The fact that insurance companies are discontinuing some plans they offer in the individual market is getting a lot of attention. Unfortunately, some media reports have confused the issue and blown it out of proportion. Here are five things to keep in mind:
Well over 90 percent of Americans with health coverage get it through an employer or a public program such as Medicare or Medicaid, not through the individual market. So the changes that insurers make to individual-market plans won’t affect them.
Insurance companies change the plans they offer and elements such as benefits and cost-sharing charges all the time, with or without health reform.

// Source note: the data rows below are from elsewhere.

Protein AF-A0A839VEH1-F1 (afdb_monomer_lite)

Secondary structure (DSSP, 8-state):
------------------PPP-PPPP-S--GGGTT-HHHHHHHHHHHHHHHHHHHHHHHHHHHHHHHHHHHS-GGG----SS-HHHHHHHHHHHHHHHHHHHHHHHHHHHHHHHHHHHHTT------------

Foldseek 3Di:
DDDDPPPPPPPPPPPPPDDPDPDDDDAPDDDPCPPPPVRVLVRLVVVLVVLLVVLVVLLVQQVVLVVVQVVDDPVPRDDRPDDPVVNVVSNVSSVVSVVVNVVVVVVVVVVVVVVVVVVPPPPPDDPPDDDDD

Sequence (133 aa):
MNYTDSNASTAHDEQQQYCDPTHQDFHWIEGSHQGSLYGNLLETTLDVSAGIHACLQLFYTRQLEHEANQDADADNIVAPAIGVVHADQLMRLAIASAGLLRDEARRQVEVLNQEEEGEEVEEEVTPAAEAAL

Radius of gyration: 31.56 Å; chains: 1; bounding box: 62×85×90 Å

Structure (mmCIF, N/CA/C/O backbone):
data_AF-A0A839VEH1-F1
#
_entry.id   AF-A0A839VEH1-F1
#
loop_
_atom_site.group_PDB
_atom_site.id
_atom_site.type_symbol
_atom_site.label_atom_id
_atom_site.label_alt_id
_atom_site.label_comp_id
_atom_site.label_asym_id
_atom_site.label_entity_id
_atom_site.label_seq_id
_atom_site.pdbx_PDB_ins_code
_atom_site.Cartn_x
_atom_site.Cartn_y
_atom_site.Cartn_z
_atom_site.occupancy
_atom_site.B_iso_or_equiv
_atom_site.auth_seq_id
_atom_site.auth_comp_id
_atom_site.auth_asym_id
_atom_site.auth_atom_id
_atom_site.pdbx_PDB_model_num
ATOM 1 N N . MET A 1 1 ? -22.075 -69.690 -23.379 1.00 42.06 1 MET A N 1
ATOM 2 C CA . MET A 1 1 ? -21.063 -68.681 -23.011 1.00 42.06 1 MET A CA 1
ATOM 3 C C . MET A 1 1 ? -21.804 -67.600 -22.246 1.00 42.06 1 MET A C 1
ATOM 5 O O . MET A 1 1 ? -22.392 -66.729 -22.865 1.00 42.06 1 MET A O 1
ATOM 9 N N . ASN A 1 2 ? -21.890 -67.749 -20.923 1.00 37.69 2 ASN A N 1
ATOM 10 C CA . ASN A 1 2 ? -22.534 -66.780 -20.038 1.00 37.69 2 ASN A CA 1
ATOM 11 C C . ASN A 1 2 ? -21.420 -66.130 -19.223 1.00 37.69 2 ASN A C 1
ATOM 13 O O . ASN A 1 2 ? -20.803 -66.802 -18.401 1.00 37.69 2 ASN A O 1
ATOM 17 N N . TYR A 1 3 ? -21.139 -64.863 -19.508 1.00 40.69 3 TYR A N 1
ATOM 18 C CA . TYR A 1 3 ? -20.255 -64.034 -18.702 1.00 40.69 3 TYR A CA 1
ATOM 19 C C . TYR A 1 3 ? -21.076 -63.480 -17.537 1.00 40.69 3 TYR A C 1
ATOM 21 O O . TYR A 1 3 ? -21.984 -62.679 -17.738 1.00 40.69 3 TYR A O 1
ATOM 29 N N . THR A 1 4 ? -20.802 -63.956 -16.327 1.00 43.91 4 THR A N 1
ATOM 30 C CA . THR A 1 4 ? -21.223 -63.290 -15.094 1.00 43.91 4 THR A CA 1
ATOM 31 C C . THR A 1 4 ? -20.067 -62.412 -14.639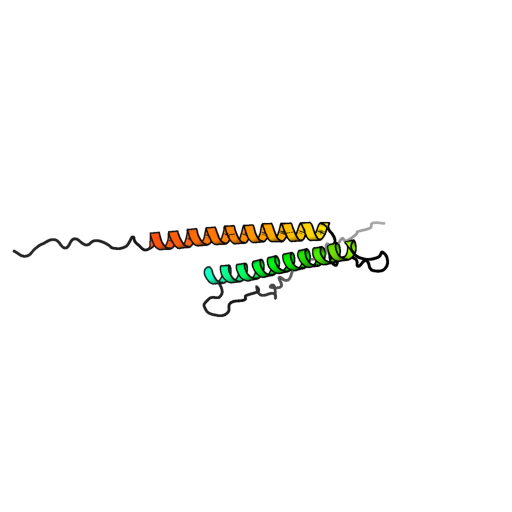 1.00 43.91 4 THR A C 1
ATOM 33 O O . THR A 1 4 ? -19.154 -62.901 -13.976 1.00 43.91 4 THR A O 1
ATOM 36 N N . ASP A 1 5 ? -20.099 -61.134 -15.012 1.00 43.09 5 ASP A N 1
ATOM 37 C CA . ASP A 1 5 ? -19.233 -60.126 -14.408 1.00 43.09 5 ASP A CA 1
ATOM 38 C C . ASP A 1 5 ? -19.767 -59.809 -13.009 1.00 43.09 5 ASP A C 1
ATOM 40 O O . ASP A 1 5 ? -20.768 -59.116 -12.817 1.00 43.09 5 ASP A O 1
ATOM 44 N N . SER A 1 6 ? -19.098 -60.375 -12.010 1.00 46.62 6 SER A N 1
ATOM 45 C CA . SER A 1 6 ? -19.211 -59.954 -10.622 1.00 46.62 6 SER A CA 1
ATOM 46 C C . SER A 1 6 ? -18.521 -58.598 -10.470 1.00 46.62 6 SER A C 1
ATOM 48 O O . SER A 1 6 ? -17.333 -58.533 -10.167 1.00 46.62 6 SER A O 1
ATOM 50 N N . ASN A 1 7 ? -19.264 -57.508 -10.671 1.00 47.00 7 ASN A N 1
ATOM 51 C CA . ASN A 1 7 ? -18.827 -56.180 -10.245 1.00 47.00 7 ASN A CA 1
ATOM 52 C C . ASN A 1 7 ? -18.816 -56.134 -8.712 1.00 47.00 7 ASN A C 1
ATOM 54 O O . ASN A 1 7 ? -19.818 -55.822 -8.066 1.00 47.00 7 ASN A O 1
ATOM 58 N N . ALA A 1 8 ? -17.668 -56.479 -8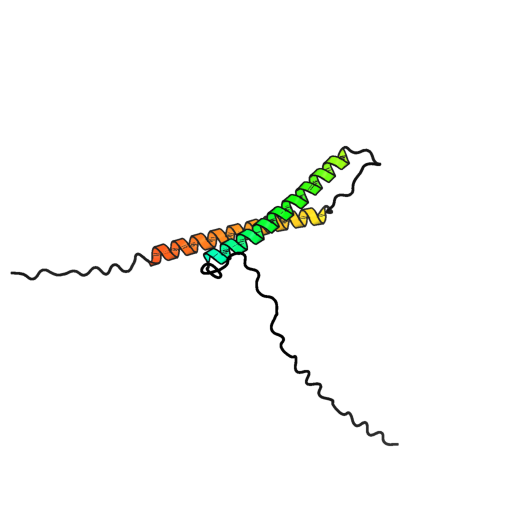.130 1.00 45.69 8 ALA A N 1
ATOM 59 C CA . ALA A 1 8 ? -17.332 -56.127 -6.764 1.00 45.69 8 ALA A CA 1
ATOM 60 C C . ALA A 1 8 ? -17.253 -54.596 -6.691 1.00 45.69 8 ALA A C 1
ATOM 62 O O . ALA A 1 8 ? -16.286 -53.980 -7.130 1.00 45.69 8 ALA A O 1
ATOM 63 N N . SER A 1 9 ? -18.323 -53.986 -6.185 1.00 45.00 9 SER A N 1
ATOM 64 C CA . SER A 1 9 ? -18.352 -52.582 -5.799 1.00 45.00 9 SER A CA 1
ATOM 65 C C . SER A 1 9 ? -17.433 -52.411 -4.593 1.00 45.00 9 SER A C 1
ATOM 67 O O . SER A 1 9 ? -17.863 -52.559 -3.450 1.00 45.00 9 SER A O 1
ATOM 69 N N . THR A 1 10 ? -16.153 -52.153 -4.844 1.00 50.03 10 THR A N 1
ATOM 70 C CA . THR A 1 10 ? -15.207 -51.733 -3.813 1.00 50.03 10 THR A CA 1
ATOM 71 C C . THR A 1 10 ? -15.606 -50.325 -3.386 1.00 50.03 10 THR A C 1
ATOM 73 O O . THR A 1 10 ? -15.271 -49.340 -4.041 1.00 50.03 10 THR A O 1
ATOM 76 N N . ALA A 1 11 ? -16.399 -50.242 -2.319 1.00 45.50 11 ALA A N 1
ATOM 77 C CA . ALA A 1 11 ? -16.641 -49.008 -1.595 1.00 45.50 11 ALA A CA 1
ATOM 78 C C . ALA A 1 11 ? -15.301 -48.540 -1.015 1.00 45.50 11 ALA A C 1
ATOM 80 O O . ALA A 1 11 ? -14.848 -49.028 0.019 1.00 45.50 11 ALA A O 1
ATOM 81 N N . HIS A 1 12 ? -14.632 -47.638 -1.728 1.00 44.19 12 HIS A N 1
ATOM 82 C CA . HIS A 1 12 ? -13.578 -46.818 -1.156 1.00 44.19 12 HIS A CA 1
ATOM 83 C C . HIS A 1 12 ? -14.254 -45.748 -0.293 1.00 44.19 12 HIS A C 1
ATOM 85 O O . HIS A 1 12 ? -14.462 -44.621 -0.731 1.00 44.19 12 HIS A O 1
ATOM 91 N N . ASP A 1 13 ? -14.627 -46.129 0.932 1.00 47.56 13 ASP A N 1
ATOM 92 C CA . ASP A 1 13 ? -14.772 -45.177 2.032 1.00 47.56 13 ASP A CA 1
ATOM 93 C C . ASP A 1 13 ? -13.366 -44.652 2.350 1.00 47.56 13 ASP A C 1
ATOM 95 O O . ASP A 1 13 ? -12.656 -45.152 3.225 1.00 47.56 13 ASP A O 1
ATOM 99 N N . GLU A 1 14 ? -12.922 -43.670 1.568 1.00 51.91 14 GLU A N 1
ATOM 100 C CA . GLU A 1 14 ? -11.784 -42.836 1.921 1.00 51.91 14 GLU A CA 1
ATOM 101 C C . GLU A 1 14 ? -12.205 -41.995 3.125 1.00 51.91 14 GLU A C 1
ATOM 103 O O . GLU A 1 14 ? -12.801 -40.925 3.004 1.00 51.91 14 GLU A O 1
ATOM 108 N N . GLN A 1 15 ? -11.917 -42.516 4.317 1.00 56.91 15 GLN A N 1
ATOM 109 C CA . GLN A 1 15 ? -11.876 -41.730 5.539 1.00 56.91 15 GLN A CA 1
ATOM 110 C C . GLN A 1 15 ? -10.845 -40.619 5.318 1.00 56.91 15 GLN A C 1
ATOM 112 O O . GLN A 1 15 ? -9.646 -40.831 5.496 1.00 56.91 15 GLN A O 1
ATOM 117 N N . GLN A 1 16 ? -11.301 -39.448 4.868 1.00 59.50 16 GLN A N 1
ATOM 118 C CA . GLN A 1 16 ? -10.488 -38.240 4.830 1.00 59.50 16 GLN A CA 1
ATOM 119 C C . GLN A 1 16 ? -10.071 -37.941 6.266 1.00 59.50 16 GLN A C 1
ATOM 121 O O . GLN A 1 16 ? -10.848 -37.441 7.078 1.00 59.50 16 GLN A O 1
ATOM 126 N N . GLN A 1 17 ? -8.849 -38.345 6.593 1.00 65.12 17 GLN A N 1
ATOM 127 C CA . GLN A 1 17 ? -8.225 -38.088 7.872 1.00 65.12 17 GLN A CA 1
ATOM 128 C C . GLN A 1 17 ? -8.038 -36.574 7.975 1.00 65.12 17 GLN A C 1
ATOM 130 O O . GLN A 1 17 ? -7.173 -35.997 7.320 1.00 65.12 17 GLN A O 1
ATOM 135 N N . TYR A 1 18 ? -8.922 -35.933 8.739 1.00 66.69 18 TYR A N 1
ATOM 136 C CA . TYR A 1 18 ? -8.845 -34.516 9.056 1.00 66.69 18 TYR A CA 1
ATOM 137 C C . TYR A 1 18 ? -7.510 -34.267 9.765 1.00 66.69 18 TYR A C 1
ATOM 139 O O . TYR A 1 18 ? -7.284 -34.743 10.877 1.00 66.69 18 TYR A O 1
ATOM 147 N N . CYS A 1 19 ? -6.590 -33.613 9.061 1.00 74.06 19 CYS A N 1
ATOM 148 C CA . CYS A 1 19 ? -5.326 -33.160 9.613 1.00 74.06 19 CYS A CA 1
ATOM 149 C C . CYS A 1 19 ? -5.554 -31.733 10.093 1.00 74.06 19 CYS A C 1
ATOM 151 O O . CYS A 1 19 ? -5.881 -30.867 9.277 1.00 74.06 19 CYS A O 1
ATOM 153 N N . ASP A 1 20 ? -5.414 -31.505 11.397 1.00 78.12 20 ASP A N 1
ATOM 154 C CA . ASP A 1 20 ? -5.465 -30.151 11.929 1.00 78.12 20 ASP A CA 1
ATOM 155 C C . ASP A 1 20 ? -4.398 -29.292 11.233 1.00 78.12 20 ASP A C 1
ATOM 157 O O . ASP A 1 20 ? -3.256 -29.743 11.060 1.00 78.12 20 ASP A O 1
ATOM 161 N N . PRO A 1 21 ? -4.746 -28.069 10.801 1.00 76.69 21 PRO A N 1
ATOM 162 C CA . PRO A 1 21 ? -3.769 -27.162 10.233 1.00 76.69 21 PRO A CA 1
ATOM 163 C C . PRO A 1 21 ? -2.624 -26.947 11.227 1.00 76.69 21 PRO A C 1
ATOM 165 O O . PRO A 1 21 ? -2.821 -26.502 12.351 1.00 76.69 21 PRO A O 1
ATOM 168 N N . THR A 1 22 ? -1.402 -27.261 10.799 1.00 82.25 22 THR A N 1
ATOM 169 C CA . THR A 1 22 ? -0.181 -27.051 11.590 1.00 82.25 22 THR A CA 1
ATOM 170 C C . THR A 1 22 ? 0.297 -25.602 11.577 1.00 82.25 22 THR A C 1
ATOM 172 O O . THR A 1 22 ? 1.249 -25.274 12.285 1.00 82.25 22 THR A O 1
ATOM 175 N N . HIS A 1 23 ? -0.325 -24.740 10.766 1.00 75.25 23 HIS A N 1
ATOM 176 C CA . HIS A 1 23 ? -0.025 -23.317 10.782 1.00 75.25 23 HIS A CA 1
ATOM 177 C C . HIS A 1 23 ? -0.713 -22.670 11.983 1.00 75.25 23 HIS A C 1
ATOM 179 O O . HIS A 1 23 ? -1.889 -22.914 12.240 1.00 75.25 23 HIS A O 1
ATOM 185 N N . GLN A 1 24 ? 0.044 -21.866 12.720 1.00 70.94 24 GLN A N 1
ATOM 186 C CA . GLN A 1 24 ? -0.518 -20.915 13.667 1.00 70.94 24 GLN A CA 1
ATOM 187 C C . GLN A 1 24 ? -0.652 -19.569 12.970 1.00 70.94 24 GLN A C 1
ATOM 189 O O . GLN A 1 24 ? 0.149 -19.250 12.084 1.00 70.94 24 GLN A O 1
ATOM 194 N N . ASP A 1 25 ? -1.658 -18.802 13.378 1.00 73.19 25 ASP A N 1
ATOM 195 C CA . ASP A 1 25 ? -1.807 -17.429 12.925 1.00 73.19 25 ASP A CA 1
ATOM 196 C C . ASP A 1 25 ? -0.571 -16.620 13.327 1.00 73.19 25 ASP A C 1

Thanks to health reform, people buying coverage in the individual market for 2014 will have an array of options for good-quality coverage inside and outside the exchanges (also known as “marketplaces”). Coverage must meet basic standards related to benefits and cost-sharing charges — standards that many of the plans offered in the individual market before health reform didn’t meet. Also thanks to health reform, people don’t have to worry anymore that insurers will charge them more or deny them coverage altogether because of their health status.
Many people — including people now buying coverage in the individual market — will be eligible for federal premium tax credits starting next year, which will bring down their costs substantially. Media reports about people reacting to the news that their policies are ending often don’t say whether they might be eligible for these credits to buy a new plan through the exchanges. With some very basic information, you can estimate a person’s eligibility using the Kaiser Family Foundation’s subsidy calculator.
The issue of insurers transitioning to new plan offerings in 2014 isn’t the same as the issue of “grandfathered” plans, though some media reports have confused the two.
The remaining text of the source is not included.